Module: luminara.pipeline

The main orchestrator for data flows.

class Pipeline(source: Source, stages: List[Stage] = [], sink: Sink = None, **kwargs)

source: Source: The data source object. Must inherit from luminara.stages.Source.
stages: List[Stage]: A list of transformation stages to apply in sequence.
sink: Sink | List[Sink]: The destination for processed data. Can be a single Sink or a list (for fan-out).
**kwargs: Additional configuration (e.g., buffer_size, concurrency).

async run() -> None: Starts the pipeline execution. This method blocks until the source is exhausted and all buffers are drained.
async stop() -> None: Gracefully shuts down the pipeline, allowing in-flight messages to complete.

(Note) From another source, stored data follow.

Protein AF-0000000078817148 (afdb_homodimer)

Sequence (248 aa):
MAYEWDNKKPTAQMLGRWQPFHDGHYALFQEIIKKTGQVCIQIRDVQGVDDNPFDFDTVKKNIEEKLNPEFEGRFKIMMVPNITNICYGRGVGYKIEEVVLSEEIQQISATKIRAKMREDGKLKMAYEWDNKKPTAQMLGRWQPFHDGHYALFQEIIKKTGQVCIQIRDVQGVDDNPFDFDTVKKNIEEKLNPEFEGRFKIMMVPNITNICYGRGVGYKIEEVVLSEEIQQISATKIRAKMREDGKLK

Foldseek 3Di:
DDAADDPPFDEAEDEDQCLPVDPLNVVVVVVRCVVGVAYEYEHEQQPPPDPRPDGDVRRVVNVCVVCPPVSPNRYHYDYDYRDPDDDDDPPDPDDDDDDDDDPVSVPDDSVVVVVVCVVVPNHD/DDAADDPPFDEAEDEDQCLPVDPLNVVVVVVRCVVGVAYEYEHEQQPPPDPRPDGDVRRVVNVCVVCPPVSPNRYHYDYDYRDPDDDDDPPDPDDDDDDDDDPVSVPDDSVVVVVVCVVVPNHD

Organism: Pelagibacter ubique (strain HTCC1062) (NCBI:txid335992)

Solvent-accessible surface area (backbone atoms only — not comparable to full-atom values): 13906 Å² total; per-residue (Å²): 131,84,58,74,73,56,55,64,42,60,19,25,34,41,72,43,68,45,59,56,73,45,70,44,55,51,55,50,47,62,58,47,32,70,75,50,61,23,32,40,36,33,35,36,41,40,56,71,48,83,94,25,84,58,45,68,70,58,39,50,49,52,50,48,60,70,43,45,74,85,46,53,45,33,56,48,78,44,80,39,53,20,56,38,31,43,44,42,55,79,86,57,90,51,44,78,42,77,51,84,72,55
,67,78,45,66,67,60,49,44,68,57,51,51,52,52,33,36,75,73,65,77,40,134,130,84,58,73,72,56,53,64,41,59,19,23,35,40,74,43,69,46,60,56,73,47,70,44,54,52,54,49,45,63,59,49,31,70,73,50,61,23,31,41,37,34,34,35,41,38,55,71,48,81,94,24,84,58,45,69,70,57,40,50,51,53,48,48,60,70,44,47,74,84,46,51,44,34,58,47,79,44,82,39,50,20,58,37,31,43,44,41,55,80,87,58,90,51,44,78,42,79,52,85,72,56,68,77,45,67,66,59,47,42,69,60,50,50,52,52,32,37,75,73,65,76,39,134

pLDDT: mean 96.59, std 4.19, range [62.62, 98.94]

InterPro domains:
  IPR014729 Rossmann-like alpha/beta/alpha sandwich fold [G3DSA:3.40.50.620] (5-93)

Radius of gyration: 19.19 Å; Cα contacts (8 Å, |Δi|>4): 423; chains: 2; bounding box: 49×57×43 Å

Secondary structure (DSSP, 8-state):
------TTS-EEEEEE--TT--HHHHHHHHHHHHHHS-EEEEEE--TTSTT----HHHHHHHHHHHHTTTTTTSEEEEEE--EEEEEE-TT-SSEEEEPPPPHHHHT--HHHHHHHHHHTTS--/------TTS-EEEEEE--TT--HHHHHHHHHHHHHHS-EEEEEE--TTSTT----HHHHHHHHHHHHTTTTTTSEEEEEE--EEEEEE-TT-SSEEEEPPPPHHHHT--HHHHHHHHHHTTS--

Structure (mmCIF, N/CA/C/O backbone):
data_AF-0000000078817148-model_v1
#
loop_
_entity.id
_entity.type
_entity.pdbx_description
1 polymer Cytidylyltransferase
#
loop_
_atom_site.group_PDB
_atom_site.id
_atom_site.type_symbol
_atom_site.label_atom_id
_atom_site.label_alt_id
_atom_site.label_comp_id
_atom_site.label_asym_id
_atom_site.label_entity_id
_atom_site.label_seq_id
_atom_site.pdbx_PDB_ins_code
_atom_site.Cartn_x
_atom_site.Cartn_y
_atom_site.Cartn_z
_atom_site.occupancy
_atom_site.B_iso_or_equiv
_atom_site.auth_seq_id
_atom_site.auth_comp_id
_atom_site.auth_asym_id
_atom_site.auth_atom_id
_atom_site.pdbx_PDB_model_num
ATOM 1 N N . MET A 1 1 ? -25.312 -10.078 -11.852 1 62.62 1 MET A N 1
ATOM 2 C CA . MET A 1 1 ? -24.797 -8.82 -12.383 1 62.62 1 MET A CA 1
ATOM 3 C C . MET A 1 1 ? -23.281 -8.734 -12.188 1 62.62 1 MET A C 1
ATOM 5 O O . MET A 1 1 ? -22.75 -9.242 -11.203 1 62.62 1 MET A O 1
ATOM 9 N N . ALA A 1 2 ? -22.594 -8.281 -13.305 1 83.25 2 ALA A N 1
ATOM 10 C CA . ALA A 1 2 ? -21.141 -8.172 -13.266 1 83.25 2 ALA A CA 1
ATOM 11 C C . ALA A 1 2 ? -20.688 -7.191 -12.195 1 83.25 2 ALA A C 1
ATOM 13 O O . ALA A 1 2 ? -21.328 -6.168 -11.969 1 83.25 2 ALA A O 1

Base class for all data inputs.

async read() -> AsyncGenerator[Dict, None]: Abstract. Must yield dictionary records. This is the entry point for data into the pipeline.

Base class for data manipulation.

async process(record: Dict) -> Dict | None: Abstract. Receives a record and returns a modified record. Return None to drop the record (filtering).

Base class for data outputs.

async write(record: Dict) -> None: Abstract. Receives a fully processed record and handles side effects (writing to DB, API, etc).
async write_batch(records: List[Dict]) -> None: Optional. Override for batch processing. Default implementation calls write() for each record.

Data validation utility built on Pydantic.

class Schema(model: Type[pydantic.BaseModel], on_error: str = "raise")

model: A Pydantic model class defining the expected data structure.
on_error: Action to take on validation failure: "raise" (default), "drop", or "log".